Point Cloud Classification Datasets?

Attempt #4.

15 million points, classified in ~6 minutes on a scrappy laptop.


Very cool.

What classes are being used? LAS/ASPRS normal ones?

The addition of Eye Dome Lighting helps legibility a ton, too.

Ground, vegetation, buildings and vehicles (the last one is not LAS/ASPRS).


Looking great!


Attempt #5 with the addition of local smoothing:


Attempt #6 with more training data, better features, memory efficiency tweks:

Updated repository with new name: GitHub - uav4geo/OpenPointClass: Fast and memory efficient semantic segmentation of 3D point clouds

15 million points classified in 1 minute, 30 seconds on the same scrappy 4-core laptop (which blows out of the water anything else out there AFAIK).

1 Like

A few more screenshots:


I’ve published the model on the GitHub page so others might play with it.

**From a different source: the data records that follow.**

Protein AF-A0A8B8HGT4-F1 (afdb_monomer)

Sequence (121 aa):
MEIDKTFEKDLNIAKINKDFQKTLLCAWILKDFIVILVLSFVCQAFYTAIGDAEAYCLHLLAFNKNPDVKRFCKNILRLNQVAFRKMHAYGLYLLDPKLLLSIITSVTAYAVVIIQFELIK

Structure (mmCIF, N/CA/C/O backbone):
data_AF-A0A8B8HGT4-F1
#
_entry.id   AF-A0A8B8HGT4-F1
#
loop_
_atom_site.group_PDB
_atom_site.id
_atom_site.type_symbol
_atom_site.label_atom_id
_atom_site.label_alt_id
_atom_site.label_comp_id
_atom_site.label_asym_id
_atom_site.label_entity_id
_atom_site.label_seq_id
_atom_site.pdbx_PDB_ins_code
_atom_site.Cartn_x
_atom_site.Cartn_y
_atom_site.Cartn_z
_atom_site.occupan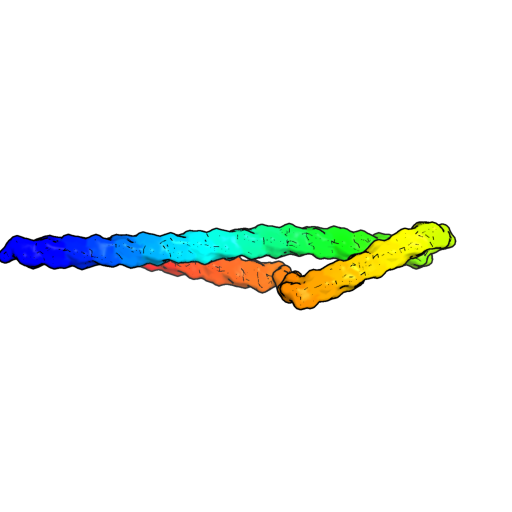cy
_atom_site.B_iso_or_equiv
_atom_site.auth_seq_id
_atom_site.auth_comp_id
_atom_site.auth_asym_id
_atom_site.auth_atom_id
_atom_site.pdbx_PDB_model_num
ATOM 1 N N . MET A 1 1 ? -38.793 -0.490 44.352 1.00 58.94 1 MET A N 1
ATOM 2 C CA . MET A 1 1 ? -37.531 -1.259 44.260 1.00 58.94 1 MET A CA 1
ATOM 3 C C . MET A 1 1 ? -37.440 -2.087 42.972 1.00 58.94 1 MET A C 1
ATOM 5 O O . MET A 1 1 ? -36.348 -2.203 42.442 1.00 58.94 1 MET A O 1
ATOM 9 N N . GLU A 1 2 ? -38.541 -2.616 42.417 1.00 61.53 2 GLU A N 1
ATOM 10 C CA . GLU A 1 2 ? -38.519 -3.324 41.113 1.00 61.53 2 GLU A CA 1
ATOM 11 C C . GLU A 1 2 ? -38.277 -2.423 39.893 1.00 61.53 2 GLU A C 1
ATOM 13 O O . GLU A 1 2 ? -37.561 -2.821 38.982 1.00 61.53 2 GLU A O 1
ATOM 18 N N . ILE A 1 3 ? -38.813 -1.199 39.890 1.00 63.34 3 ILE A N 1
ATOM 19 C CA . ILE A 1 3 ? -38.687 -0.257 38.759 1.00 63.34 3 ILE A CA 1
ATOM 20 C C . ILE A 1 3 ? -37.218 0.137 38.503 1.00 63.34 3 ILE A C 1
ATOM 22 O O . ILE A 1 3 ? -36.807 0.301 37.359 1.00 63.34 3 ILE A O 1
ATOM 26 N N . ASP A 1 4 ? -36.412 0.206 39.563 1.00 69.44 4 ASP A N 1
ATOM 27 C CA . ASP A 1 4 ? -34.993 0.584 39.519 1.00 69.44 4 ASP A CA 1
ATOM 28 C C . ASP A 1 4 ? -34.122 -0.499 38.847 1.00 69.44 4 ASP A C 1
ATOM 30 O O . ASP A 1 4 ? -33.288 -0.215 37.990 1.00 69.44 4 ASP A O 1
ATOM 34 N N . LYS A 1 5 ? -34.410 -1.781 39.129 1.00 71.94 5 LYS A N 1
ATOM 35 C CA . LYS A 1 5 ? -33.699 -2.929 38.532 1.00 71.94 5 LYS A CA 1
ATOM 36 C C . LYS A 1 5 ? -33.992 -3.118 37.043 1.00 71.94 5 LYS A C 1
ATOM 38 O O . LYS A 1 5 ? -33.149 -3.641 36.313 1.00 71.94 5 LYS A O 1
ATOM 43 N N . THR A 1 6 ? -35.185 -2.736 36.591 1.00 71.31 6 THR A N 1
ATOM 44 C CA . THR A 1 6 ? -35.550 -2.774 35.166 1.00 71.31 6 THR A CA 1
ATOM 45 C C . THR A 1 6 ? -34.787 -1.702 34.391 1.00 71.31 6 THR A C 1
ATOM 47 O O . THR A 1 6 ? -34.196 -2.002 33.357 1.00 71.31 6 THR A O 1
ATOM 50 N N . PHE A 1 7 ? -34.683 -0.494 34.953 1.00 69.56 7 PHE A N 1
ATOM 51 C CA . PHE A 1 7 ? -33.951 0.616 34.341 1.00 69.56 7 PHE A CA 1
ATOM 52 C C . PHE A 1 7 ? -32.440 0.337 34.228 1.00 69.56 7 PHE A C 1
ATOM 54 O O . PHE A 1 7 ? -31.815 0.633 33.209 1.00 69.56 7 PHE A O 1
ATOM 61 N N . GLU A 1 8 ? -31.849 -0.310 35.237 1.00 73.88 8 GLU A N 1
ATOM 62 C CA . GLU A 1 8 ? -30.438 -0.720 35.222 1.00 73.88 8 GLU A CA 1
ATOM 63 C C . GLU A 1 8 ? -30.145 -1.829 34.189 1.00 73.88 8 GLU A C 1
ATOM 65 O O . GLU A 1 8 ? -29.078 -1.855 33.564 1.00 73.88 8 GLU A O 1
ATOM 70 N N . LYS A 1 9 ? -31.107 -2.728 33.940 1.00 72.62 9 LYS A N 1
ATOM 71 C CA . LYS A 1 9 ? -31.019 -3.727 32.862 1.00 72.62 9 LYS A CA 1
ATOM 72 C C . LYS A 1 9 ? -31.061 -3.083 31.480 1.00 72.62 9 LYS A C 1
ATOM 74 O O . LYS A 1 9 ? -30.214 -3.407 30.647 1.00 72.62 9 LYS A O 1
ATOM 79 N N . ASP A 1 10 ? -31.991 -2.160 31.253 1.00 75.19 10 ASP A N 1
ATOM 80 C CA . ASP A 1 10 ? -32.124 -1.466 29.968 1.00 75.19 10 ASP A CA 1
ATOM 81 C C . ASP A 1 10 ? -30.867 -0.640 29.644 1.00 75.19 10 ASP A C 1
ATOM 83 O O . ASP A 1 10 ? -30.383 -0.639 28.506 1.00 75.19 10 ASP A O 1
ATOM 87 N N . LEU A 1 11 ? -30.261 -0.022 30.665 1.00 74.00 11 LEU A N 1
ATOM 88 C CA . LEU A 1 11 ? -29.001 0.707 30.529 1.00 74.00 11 LEU A CA 1
ATOM 89 C C . LEU A 1 11 ? -27.830 -0.214 30.136 1.00 74.00 11 LEU A C 1
ATOM 91 O O . LEU A 1 11 ? -27.023 0.149 29.276 1.00 74.00 11 LEU A O 1
ATOM 95 N N . ASN A 1 12 ? -27.744 -1.416 30.715 1.00 76.38 12 ASN A N 1
ATOM 96 C CA . ASN A 1 12 ? -26.705 -2.395 30.382 1.00 76.38 12 ASN A CA 1
ATOM 97 C C . ASN A 1 12 ? -26.862 -2.963 28.964 1.00 76.38 12 ASN A C 1
ATOM 99 O O . ASN A 1 12 ? -25.871 -3.087 28.244 1.00 76.38 12 ASN A O 1
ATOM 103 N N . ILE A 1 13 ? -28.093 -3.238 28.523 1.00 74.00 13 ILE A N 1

To be noted that this was trained using a very small number (2) of datasets, so I would expect large improvements to be gained by creating more high quality training data.


Looks cool! Addinng to and hopefully not repeating what @vonnonn said - what about adding some geometric feature analysis? for example flatness, curvature… the model is inferring those things anyway from training data :slight_smile:

can we use point neighbourhood geometic characteristics and color values to infer shapeness of things and label them? (an old example: point-cloud-processing-static ) PDAL, again, has many filters which can be chained up to do things like this. My experience with filters.covariancefeatures is that processing big dense point clouds is a sit back and wait affair :slight_smile:


It does all of that, but faster and using multiple scales. OpenPointClass/features.hpp at main · uav4geo/OpenPointClass · GitHub

This is not a neural network; it’s a random forest classifier, with well-defined features, mostly parameter-free that is able to generalize to different point densities and scenes. The features are extracted from a multi-scale pyramid, which uncover details that cannot be captured at single scale.

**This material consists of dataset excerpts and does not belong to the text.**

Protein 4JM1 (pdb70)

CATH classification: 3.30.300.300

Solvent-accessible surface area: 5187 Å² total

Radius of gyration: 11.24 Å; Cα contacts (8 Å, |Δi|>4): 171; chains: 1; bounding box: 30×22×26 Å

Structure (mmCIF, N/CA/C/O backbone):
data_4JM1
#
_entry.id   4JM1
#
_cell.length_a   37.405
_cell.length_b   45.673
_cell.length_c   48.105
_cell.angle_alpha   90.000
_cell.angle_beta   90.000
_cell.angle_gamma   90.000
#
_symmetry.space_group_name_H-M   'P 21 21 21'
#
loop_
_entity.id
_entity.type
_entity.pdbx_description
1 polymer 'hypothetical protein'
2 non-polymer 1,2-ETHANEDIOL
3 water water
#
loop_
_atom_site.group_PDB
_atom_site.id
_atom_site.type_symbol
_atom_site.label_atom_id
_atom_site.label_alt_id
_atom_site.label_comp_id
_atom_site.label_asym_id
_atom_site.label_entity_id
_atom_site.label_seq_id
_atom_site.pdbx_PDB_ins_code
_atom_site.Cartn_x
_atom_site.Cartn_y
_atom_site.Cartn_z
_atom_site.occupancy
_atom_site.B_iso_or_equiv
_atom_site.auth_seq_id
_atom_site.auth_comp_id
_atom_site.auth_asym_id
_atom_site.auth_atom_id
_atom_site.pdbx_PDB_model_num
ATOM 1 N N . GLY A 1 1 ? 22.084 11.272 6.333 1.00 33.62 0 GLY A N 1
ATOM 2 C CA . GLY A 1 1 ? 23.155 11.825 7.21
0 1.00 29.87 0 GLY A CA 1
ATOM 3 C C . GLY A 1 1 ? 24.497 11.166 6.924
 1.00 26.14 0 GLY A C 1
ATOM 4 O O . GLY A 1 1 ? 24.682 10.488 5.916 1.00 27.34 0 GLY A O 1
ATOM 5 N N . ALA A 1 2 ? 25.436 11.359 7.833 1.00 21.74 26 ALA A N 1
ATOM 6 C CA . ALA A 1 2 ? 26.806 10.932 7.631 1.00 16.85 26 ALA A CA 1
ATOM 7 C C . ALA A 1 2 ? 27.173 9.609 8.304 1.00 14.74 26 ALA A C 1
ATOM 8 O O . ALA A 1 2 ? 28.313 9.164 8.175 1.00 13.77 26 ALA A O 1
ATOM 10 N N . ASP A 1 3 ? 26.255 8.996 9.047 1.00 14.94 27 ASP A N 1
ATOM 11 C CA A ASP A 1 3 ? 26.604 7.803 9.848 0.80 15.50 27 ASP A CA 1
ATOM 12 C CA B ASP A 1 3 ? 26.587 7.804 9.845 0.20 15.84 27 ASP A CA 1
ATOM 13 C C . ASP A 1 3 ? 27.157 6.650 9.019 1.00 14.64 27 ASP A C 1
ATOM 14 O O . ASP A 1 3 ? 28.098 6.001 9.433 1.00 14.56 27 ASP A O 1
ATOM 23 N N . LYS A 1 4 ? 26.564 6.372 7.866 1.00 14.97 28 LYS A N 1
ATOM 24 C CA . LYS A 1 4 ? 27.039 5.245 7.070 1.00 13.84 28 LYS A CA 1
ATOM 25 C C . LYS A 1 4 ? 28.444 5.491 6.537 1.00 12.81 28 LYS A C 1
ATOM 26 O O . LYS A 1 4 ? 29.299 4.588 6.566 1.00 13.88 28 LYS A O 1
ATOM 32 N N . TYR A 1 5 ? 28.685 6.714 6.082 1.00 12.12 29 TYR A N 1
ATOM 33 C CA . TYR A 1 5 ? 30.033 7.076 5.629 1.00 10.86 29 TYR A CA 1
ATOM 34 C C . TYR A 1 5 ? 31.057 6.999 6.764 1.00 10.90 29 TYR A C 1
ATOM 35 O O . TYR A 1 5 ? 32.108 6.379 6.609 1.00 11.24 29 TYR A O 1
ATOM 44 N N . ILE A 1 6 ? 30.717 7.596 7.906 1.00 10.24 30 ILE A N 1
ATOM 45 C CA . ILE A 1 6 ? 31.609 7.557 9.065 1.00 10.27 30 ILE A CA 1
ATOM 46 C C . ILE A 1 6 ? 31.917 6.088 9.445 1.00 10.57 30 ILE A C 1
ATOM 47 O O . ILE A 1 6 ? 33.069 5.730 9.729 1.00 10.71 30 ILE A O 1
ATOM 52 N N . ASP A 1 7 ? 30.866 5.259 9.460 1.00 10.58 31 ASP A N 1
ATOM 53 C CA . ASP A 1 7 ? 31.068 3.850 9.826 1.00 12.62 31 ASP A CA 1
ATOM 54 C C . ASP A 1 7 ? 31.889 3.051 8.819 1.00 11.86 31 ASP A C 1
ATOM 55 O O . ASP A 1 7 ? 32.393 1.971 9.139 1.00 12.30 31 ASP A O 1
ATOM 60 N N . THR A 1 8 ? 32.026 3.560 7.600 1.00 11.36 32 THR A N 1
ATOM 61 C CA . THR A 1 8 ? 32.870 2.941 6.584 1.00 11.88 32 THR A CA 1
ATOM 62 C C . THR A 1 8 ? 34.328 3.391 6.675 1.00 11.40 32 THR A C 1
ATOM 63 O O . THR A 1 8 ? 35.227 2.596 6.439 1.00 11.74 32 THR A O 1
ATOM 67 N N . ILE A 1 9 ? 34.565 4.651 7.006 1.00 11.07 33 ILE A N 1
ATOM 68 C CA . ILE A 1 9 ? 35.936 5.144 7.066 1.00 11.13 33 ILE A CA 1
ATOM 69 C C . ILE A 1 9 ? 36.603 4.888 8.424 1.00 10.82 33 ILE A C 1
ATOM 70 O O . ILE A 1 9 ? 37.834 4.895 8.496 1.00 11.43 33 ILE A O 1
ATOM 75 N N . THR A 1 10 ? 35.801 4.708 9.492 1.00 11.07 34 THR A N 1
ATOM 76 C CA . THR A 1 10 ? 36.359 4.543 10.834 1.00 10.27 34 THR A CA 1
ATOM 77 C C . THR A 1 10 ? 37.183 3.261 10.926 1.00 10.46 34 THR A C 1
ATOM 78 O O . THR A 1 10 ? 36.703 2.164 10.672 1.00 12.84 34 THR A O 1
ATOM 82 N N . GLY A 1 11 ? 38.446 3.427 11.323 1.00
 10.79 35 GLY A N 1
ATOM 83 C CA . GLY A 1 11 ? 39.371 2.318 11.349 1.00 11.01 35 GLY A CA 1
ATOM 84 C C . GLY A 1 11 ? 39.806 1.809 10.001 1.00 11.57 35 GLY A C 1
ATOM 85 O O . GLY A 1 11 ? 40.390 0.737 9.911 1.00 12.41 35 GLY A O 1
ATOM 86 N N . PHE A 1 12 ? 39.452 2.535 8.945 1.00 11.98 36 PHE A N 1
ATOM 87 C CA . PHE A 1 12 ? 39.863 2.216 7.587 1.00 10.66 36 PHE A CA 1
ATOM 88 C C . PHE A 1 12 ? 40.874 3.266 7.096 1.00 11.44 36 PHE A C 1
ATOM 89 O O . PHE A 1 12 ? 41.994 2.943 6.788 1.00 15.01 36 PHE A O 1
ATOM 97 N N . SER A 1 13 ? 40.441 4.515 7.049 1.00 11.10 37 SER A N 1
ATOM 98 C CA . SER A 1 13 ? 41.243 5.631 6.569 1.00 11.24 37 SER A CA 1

In short, suitable for automated workflows like ODM.


Maybe a bit late in the discussion but if you are looking for datasets how about the (complete) Netherlands :wink:

The Dutch government provides lidar datasets (.las / .laz) as open data. The AHN4 (Actueel Hoogtebestand Nederland roughly translated as Recent Heightfile Netherlands) also has Classifications and is colorgraded with RGB colors.


  1. Go to Geotiles.nl
    2a) Zoom in to a certain level and click on a tile (files are usually 4GB)
    2b) Zoom a bit further and you can download smaller tiles and click on a tile (Files are usually 300mb)
  2. Download the AHN4 laz file


I tried one of these laz files in Potree viewer and I was surprised the pointcloud had classes. It seems only the class buildings is working, but hope it helps your question.

without buildings

only buildings


The issue with the Geotiles.nl datasets is that they have not been manually classified (?)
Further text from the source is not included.